The power of product property or rule states that if two numbers multiplied by one another are raised to a certain power, then each number is raised to that power and then the numbers are multiplied. The general form of the rule is \((ab)^m=a^mb^m\). For example, to simplify the expression \((3x)^3\), we raise each term inside the parentheses to the third power and then simplify: \((3x)^3=3^3x^3=27x^3\).

Q

What is the power of quotient property?

A

The power of quotient property states that if two numbers divided by one another are raised to a certain power, then each number is raised to that power and then the numbers are divided. The general form of the rule is \((\frac{a}{b})^m=\frac{a^m}{b^m}\).
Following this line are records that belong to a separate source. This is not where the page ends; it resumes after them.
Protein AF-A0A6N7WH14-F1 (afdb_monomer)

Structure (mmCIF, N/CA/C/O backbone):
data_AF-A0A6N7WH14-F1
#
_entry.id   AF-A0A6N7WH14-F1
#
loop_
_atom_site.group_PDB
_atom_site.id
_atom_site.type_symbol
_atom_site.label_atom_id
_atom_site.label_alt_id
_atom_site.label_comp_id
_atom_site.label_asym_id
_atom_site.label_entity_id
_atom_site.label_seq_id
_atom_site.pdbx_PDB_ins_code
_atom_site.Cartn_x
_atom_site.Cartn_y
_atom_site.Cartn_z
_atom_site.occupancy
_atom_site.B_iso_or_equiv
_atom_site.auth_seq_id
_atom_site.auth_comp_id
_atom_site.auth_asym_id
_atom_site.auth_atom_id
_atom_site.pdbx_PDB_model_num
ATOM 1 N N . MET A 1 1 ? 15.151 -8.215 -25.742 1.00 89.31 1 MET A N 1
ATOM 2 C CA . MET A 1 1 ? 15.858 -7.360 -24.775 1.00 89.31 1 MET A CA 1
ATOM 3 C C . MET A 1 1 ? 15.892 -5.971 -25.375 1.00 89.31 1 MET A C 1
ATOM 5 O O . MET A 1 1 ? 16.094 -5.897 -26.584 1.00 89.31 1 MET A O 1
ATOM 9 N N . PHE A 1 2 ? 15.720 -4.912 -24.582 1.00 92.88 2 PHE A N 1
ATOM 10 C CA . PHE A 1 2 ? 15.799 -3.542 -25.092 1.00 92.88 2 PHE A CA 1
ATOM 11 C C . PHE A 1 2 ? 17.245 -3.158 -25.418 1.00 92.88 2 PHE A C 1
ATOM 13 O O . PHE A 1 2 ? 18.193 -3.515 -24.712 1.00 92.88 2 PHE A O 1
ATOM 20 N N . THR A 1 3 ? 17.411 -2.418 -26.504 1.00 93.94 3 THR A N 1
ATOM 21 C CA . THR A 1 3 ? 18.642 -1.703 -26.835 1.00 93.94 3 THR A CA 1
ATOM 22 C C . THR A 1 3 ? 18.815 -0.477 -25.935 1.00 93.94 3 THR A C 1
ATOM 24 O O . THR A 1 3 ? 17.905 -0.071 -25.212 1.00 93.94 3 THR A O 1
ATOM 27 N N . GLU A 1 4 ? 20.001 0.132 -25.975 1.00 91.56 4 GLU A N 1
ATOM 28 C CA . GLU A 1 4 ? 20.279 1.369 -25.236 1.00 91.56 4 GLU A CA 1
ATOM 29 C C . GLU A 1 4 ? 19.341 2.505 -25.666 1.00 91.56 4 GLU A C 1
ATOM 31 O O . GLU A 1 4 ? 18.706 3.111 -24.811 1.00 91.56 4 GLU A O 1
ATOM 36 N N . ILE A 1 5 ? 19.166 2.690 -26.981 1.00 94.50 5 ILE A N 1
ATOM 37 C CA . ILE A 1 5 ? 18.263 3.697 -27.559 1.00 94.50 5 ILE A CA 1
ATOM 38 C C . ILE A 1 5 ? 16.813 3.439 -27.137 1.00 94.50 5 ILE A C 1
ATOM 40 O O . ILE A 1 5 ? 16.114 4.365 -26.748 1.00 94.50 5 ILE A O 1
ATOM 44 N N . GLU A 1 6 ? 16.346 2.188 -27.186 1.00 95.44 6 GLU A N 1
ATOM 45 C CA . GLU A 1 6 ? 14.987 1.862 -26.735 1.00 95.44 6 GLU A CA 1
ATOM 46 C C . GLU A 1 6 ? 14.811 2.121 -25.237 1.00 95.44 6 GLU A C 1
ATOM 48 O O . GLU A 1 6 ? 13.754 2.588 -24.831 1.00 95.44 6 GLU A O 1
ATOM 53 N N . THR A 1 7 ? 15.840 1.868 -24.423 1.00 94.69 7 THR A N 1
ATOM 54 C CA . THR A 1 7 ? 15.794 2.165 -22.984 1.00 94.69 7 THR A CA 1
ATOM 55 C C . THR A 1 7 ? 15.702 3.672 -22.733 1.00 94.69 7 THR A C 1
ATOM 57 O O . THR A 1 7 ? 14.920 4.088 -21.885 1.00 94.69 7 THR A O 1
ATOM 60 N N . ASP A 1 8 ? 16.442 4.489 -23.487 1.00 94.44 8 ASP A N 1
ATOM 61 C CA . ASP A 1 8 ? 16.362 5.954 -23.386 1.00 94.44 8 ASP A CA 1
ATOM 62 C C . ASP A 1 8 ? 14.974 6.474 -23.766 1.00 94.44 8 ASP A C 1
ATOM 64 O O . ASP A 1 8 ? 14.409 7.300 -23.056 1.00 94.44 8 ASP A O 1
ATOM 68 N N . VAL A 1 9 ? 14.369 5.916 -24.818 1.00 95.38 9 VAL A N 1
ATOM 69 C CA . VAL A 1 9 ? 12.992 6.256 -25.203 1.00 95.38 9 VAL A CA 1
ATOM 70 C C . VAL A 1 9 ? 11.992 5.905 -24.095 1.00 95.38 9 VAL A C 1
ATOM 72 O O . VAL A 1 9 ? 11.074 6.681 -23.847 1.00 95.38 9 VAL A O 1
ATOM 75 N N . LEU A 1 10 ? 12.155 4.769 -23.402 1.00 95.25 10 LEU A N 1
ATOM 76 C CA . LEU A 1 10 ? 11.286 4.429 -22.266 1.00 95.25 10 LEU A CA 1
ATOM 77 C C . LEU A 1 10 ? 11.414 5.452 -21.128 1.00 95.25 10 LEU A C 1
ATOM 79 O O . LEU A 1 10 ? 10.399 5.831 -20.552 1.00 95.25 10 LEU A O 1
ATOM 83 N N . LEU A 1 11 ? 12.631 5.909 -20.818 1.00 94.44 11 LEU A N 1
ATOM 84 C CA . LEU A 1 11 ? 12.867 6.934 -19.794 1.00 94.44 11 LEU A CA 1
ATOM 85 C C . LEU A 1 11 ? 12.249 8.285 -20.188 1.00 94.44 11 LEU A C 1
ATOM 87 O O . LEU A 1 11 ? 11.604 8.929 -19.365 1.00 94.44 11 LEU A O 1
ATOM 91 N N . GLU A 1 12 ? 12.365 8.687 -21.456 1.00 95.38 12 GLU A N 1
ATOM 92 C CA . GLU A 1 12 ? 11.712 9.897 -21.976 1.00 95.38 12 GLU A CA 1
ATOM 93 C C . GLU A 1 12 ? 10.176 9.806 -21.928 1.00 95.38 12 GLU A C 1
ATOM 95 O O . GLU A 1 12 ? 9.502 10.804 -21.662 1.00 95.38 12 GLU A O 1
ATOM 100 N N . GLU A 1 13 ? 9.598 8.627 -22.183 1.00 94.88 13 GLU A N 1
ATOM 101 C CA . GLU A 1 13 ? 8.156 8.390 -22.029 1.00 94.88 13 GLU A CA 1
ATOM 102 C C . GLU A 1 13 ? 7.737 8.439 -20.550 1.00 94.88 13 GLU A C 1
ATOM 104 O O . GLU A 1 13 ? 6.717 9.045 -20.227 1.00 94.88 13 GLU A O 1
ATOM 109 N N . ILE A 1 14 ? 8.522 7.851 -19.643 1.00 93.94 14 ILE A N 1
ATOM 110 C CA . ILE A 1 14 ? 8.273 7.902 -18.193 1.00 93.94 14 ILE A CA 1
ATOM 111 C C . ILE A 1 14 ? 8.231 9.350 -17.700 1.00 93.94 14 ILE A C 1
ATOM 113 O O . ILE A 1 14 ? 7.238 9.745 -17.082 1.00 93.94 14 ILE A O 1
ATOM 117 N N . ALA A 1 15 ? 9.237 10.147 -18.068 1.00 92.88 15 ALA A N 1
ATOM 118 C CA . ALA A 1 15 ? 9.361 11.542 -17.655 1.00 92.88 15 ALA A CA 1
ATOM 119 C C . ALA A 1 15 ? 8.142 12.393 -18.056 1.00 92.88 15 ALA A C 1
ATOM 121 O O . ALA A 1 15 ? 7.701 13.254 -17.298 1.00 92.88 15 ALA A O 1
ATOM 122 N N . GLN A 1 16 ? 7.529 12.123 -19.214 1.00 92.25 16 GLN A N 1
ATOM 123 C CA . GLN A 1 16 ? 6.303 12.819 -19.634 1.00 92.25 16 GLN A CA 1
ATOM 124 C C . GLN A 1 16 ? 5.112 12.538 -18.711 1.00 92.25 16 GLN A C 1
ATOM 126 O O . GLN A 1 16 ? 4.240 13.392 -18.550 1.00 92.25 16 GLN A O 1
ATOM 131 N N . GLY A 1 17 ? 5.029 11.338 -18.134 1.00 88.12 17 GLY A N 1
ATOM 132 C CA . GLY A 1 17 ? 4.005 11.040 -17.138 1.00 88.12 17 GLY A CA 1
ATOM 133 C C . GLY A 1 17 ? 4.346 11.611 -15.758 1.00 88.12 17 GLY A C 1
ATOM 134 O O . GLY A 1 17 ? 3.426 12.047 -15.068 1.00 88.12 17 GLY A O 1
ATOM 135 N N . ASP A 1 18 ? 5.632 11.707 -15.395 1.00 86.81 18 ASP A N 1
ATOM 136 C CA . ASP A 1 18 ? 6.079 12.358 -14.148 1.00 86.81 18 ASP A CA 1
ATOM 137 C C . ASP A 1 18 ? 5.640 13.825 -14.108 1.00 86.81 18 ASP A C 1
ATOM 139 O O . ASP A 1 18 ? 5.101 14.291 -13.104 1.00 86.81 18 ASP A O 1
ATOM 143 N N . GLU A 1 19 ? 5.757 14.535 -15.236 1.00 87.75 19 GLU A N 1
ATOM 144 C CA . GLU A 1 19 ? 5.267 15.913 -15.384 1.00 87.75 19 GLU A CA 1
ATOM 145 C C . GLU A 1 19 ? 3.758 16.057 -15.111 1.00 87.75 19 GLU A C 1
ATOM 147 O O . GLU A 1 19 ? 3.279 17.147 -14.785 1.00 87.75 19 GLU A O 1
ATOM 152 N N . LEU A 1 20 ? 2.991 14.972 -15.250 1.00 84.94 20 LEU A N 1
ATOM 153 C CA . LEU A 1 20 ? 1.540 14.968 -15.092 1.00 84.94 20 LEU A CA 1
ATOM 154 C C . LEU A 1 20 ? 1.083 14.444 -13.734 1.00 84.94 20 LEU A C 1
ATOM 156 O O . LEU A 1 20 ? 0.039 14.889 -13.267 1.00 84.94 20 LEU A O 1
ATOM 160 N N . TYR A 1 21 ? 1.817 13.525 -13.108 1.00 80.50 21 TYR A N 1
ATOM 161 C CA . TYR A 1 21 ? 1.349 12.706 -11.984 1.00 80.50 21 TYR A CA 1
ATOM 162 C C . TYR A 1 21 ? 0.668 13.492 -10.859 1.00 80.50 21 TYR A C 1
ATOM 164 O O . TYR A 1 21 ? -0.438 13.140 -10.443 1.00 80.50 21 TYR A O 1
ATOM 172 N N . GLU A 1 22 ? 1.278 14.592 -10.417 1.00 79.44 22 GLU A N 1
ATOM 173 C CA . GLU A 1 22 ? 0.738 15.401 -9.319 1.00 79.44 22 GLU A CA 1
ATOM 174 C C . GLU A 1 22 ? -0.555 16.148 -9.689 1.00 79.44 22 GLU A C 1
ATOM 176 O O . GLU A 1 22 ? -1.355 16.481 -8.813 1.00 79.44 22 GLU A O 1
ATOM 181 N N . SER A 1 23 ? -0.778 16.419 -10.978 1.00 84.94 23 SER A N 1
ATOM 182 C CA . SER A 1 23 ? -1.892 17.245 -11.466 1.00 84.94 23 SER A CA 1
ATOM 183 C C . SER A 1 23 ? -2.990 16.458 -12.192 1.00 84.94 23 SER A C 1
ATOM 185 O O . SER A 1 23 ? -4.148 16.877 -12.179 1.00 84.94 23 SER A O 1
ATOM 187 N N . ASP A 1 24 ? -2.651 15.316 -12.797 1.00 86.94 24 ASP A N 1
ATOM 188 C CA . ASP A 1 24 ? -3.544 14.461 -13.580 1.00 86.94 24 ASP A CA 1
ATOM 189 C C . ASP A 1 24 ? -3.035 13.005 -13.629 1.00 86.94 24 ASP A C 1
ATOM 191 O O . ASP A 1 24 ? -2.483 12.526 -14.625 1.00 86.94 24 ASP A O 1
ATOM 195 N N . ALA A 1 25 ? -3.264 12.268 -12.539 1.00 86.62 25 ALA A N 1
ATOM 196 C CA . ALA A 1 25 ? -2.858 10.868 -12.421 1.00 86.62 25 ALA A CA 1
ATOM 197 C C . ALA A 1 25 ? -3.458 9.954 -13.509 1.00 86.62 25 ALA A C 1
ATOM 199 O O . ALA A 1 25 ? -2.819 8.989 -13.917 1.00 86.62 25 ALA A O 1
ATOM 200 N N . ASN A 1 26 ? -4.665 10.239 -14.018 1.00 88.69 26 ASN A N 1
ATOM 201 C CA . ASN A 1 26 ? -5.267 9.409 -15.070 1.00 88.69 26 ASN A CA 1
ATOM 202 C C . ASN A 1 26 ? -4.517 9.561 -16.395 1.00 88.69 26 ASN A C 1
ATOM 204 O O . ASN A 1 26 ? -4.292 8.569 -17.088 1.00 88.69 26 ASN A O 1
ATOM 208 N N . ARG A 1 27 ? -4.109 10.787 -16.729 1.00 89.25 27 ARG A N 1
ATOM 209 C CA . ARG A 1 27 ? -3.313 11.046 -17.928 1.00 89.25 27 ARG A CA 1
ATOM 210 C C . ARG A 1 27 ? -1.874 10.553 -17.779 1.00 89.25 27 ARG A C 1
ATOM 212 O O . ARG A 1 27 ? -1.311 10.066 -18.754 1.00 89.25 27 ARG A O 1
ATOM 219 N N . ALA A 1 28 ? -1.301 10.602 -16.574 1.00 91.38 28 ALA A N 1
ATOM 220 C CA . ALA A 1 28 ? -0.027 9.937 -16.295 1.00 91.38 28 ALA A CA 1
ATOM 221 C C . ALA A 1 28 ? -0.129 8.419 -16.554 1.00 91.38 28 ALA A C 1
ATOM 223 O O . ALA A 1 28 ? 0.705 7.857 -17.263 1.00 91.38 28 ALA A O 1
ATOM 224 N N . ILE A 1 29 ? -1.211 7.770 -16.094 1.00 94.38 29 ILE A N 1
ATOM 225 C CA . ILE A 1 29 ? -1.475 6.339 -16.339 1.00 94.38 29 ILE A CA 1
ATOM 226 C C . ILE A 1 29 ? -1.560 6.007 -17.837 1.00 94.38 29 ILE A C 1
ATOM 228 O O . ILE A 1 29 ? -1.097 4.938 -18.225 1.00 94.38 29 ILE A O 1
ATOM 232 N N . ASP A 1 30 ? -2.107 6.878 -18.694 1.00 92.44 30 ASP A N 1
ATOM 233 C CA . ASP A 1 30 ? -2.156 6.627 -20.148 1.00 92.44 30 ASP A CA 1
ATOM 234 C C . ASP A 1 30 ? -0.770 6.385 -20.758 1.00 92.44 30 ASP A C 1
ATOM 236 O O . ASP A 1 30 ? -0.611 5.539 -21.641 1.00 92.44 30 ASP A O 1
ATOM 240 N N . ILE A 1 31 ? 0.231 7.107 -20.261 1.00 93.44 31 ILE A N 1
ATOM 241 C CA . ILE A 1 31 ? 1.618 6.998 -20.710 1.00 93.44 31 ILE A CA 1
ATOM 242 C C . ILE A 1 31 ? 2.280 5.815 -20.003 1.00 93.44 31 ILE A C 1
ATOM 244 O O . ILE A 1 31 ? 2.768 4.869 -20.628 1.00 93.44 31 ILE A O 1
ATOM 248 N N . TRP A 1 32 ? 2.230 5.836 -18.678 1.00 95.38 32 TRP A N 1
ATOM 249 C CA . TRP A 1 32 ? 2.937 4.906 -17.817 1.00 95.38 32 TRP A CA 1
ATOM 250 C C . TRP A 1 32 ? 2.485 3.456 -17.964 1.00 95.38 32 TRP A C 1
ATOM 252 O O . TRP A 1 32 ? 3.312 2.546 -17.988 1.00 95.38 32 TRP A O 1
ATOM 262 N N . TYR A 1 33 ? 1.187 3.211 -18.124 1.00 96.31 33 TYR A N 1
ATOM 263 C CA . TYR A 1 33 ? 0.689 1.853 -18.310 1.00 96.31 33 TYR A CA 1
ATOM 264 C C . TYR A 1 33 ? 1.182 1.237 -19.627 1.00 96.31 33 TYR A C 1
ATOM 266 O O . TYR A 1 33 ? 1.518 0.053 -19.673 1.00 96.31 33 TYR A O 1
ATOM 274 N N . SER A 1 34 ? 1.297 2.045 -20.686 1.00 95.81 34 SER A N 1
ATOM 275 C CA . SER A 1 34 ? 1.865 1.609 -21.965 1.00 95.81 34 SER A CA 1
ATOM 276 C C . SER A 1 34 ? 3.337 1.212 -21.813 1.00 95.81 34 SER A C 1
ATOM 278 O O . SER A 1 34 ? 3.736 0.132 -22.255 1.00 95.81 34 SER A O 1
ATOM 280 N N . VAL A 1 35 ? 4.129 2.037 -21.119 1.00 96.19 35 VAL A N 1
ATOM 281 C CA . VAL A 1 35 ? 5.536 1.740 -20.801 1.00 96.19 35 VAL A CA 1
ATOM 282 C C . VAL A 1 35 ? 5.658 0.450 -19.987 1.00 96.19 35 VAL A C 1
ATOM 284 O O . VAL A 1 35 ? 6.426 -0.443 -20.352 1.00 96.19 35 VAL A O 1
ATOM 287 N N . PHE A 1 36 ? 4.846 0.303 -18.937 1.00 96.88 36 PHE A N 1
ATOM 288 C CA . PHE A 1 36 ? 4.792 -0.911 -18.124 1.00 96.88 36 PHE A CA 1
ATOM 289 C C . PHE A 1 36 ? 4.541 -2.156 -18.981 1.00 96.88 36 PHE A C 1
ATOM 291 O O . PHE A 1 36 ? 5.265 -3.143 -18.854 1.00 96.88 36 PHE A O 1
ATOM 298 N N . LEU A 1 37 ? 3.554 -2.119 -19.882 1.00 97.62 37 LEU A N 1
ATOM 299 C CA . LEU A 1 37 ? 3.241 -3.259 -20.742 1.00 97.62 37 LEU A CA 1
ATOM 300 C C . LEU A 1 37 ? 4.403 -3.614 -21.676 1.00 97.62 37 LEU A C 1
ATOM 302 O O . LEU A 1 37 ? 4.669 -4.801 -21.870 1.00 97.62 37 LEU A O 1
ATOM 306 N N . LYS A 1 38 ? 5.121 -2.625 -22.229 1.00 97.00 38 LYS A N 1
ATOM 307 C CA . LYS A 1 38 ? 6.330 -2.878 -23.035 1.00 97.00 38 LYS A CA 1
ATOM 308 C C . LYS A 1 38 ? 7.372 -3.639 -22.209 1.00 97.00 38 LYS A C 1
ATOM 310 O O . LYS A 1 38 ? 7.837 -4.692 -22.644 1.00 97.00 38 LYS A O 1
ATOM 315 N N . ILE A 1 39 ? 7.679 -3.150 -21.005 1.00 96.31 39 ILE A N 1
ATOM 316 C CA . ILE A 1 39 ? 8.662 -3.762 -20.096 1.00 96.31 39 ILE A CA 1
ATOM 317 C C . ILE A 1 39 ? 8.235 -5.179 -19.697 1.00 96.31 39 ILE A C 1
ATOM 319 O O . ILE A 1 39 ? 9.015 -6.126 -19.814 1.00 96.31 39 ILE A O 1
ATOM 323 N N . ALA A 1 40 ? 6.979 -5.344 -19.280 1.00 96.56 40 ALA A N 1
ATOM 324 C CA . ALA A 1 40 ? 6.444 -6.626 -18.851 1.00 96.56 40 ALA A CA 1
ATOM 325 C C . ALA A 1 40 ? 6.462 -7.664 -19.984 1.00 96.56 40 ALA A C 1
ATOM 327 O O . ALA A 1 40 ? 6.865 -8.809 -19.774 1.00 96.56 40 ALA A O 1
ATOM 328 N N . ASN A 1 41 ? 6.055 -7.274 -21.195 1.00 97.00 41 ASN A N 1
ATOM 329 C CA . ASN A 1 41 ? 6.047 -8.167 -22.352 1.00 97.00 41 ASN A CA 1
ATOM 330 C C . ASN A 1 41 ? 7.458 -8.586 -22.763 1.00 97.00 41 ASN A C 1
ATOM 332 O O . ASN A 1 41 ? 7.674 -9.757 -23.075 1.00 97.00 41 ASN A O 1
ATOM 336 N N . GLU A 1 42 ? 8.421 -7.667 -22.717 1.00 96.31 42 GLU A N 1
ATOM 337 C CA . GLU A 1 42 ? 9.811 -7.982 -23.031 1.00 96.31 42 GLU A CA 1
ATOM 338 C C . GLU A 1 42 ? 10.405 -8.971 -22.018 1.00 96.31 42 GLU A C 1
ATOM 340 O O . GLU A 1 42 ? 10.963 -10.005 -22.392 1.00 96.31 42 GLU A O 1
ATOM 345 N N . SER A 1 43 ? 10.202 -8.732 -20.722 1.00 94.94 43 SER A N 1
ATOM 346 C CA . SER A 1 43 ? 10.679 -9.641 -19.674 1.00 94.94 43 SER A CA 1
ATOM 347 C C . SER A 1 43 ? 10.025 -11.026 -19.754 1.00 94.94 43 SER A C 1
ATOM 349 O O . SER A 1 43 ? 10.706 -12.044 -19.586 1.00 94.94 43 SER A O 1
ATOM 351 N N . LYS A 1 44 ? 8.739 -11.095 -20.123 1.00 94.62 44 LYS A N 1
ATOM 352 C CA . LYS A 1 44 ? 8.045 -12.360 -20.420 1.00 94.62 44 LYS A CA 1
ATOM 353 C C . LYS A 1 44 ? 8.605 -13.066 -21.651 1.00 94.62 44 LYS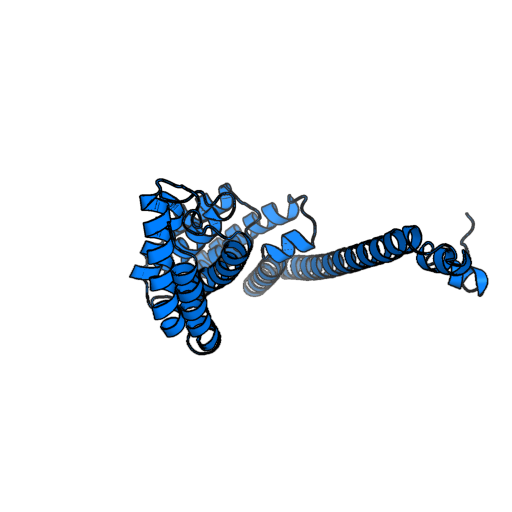 A C 1
ATOM 355 O O . LYS A 1 44 ? 8.792 -14.282 -21.613 1.00 94.62 44 LYS A O 1
ATOM 360 N N . ALA A 1 45 ? 8.899 -12.339 -22.730 1.00 95.81 45 ALA A N 1
ATOM 361 C CA . ALA A 1 45 ? 9.515 -12.904 -23.933 1.00 95.81 45 ALA A CA 1
ATOM 362 C C . ALA A 1 45 ? 10.894 -13.516 -23.624 1.00 95.81 45 ALA A C 1
ATOM 364 O O . ALA A 1 45 ? 11.270 -14.546 -24.188 1.00 95.81 45 ALA A O 1
ATOM 365 N N . MET A 1 46 ? 11.599 -12.939 -22.649 1.00 94.25 46 MET A N 1
ATOM 366 C CA . MET A 1 46 ? 12.848 -13.462 -22.096 1.00 94.25 46 MET A CA 1
ATOM 367 C C . MET A 1 46 ? 12.662 -14.602 -21.080 1.00 94.25 46 MET A C 1
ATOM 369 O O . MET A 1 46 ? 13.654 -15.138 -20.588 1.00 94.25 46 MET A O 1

For example, to simplify the expression \((\frac{2}{4})^3\), we raise each number to the third power and then divide: \((\frac{2}{4})^3=\frac{2^3}{4^3}=\frac{8}{64}=\frac{1}{8}\).

Practice Questions

Question #1:

 
\(x^2×x^5=\)

\(x^{10}\)
\(x^9\)
\(x^8\)
\(x^7\)
Answer:

The correct answer is \(x^7\). According to the product of powers property, when two numbers with the same base are multiplied together, the base will stay the same and the exponents are added.
\(x^2×x^5=x^{(2+5)}=x^7\)

Question #2:

 
\(y^6÷y^3=\)

\(y^3\)
\(y^2\)
\(y\)
\(y^5\)
Answer:

The correct answer is \(y^3\). According to the quotient of powers property, when two numbers with the same base are divided, the base will stay the same and the exponents will be subtracted.
\(y^6÷y^3=y^{(6-3)}=y^3\)

Question #3:

 
\((z^2 )^8=\)

\(z^{16}\)
\(z^{10}\)
\(z^8\)
\(z^{12}\)
Answer:

The correct answer is \(z^{16}\). According to the power of a power property, when a number with an exponent is raised to a power, the base stays the same and the exponents are multiplied.
\((z^2 )^8=z^{(2×8)}=z^{16}\)

Question #4:

 
Which of the following is a correct statement?

\((6×4)^2=6^2+4^2\)
\((3×7)^6=21^6+7^6\)
\((7×9)^3=7^3×9^3\)
\((4×2)^5=4^5-2^5\)
Answer:

The correct answer is \((7×9)^3=7^3×9^3\). This is an example of the power of product property, which says: \((b×c)^x=b^x×c^x\). In other words, when two numbers are multiplied together and then raised to a power, it is the same as saying the first number raised to the power times the second number raised to the power.

Question #5:

 
Which of the following statements is not true?

\((x×y)^3=x^3 y^3\)
\((\frac{x^3}{y^2})^4=\frac{x^7}{y^6}\)
\((x^5)^4=x^{20}\)
\(y^7×y^9=y^{16}\)
Answer:

The correct answer is \((\frac{x^3}{y^2})^4=\frac{x^7}{y^6}\). According to the power of a power property, the correct statement should be \((\frac{x^3}{y^2})^4=\frac{x^{12}}{y^8}\). \((x×y)^3=x^3 y^3\) is an example of the power of a product property. \((x^5)^4=x^{20}\) is an example of the power of a power property. And \(y^7×y^9=y^{16}\) is an example of the product of powers property.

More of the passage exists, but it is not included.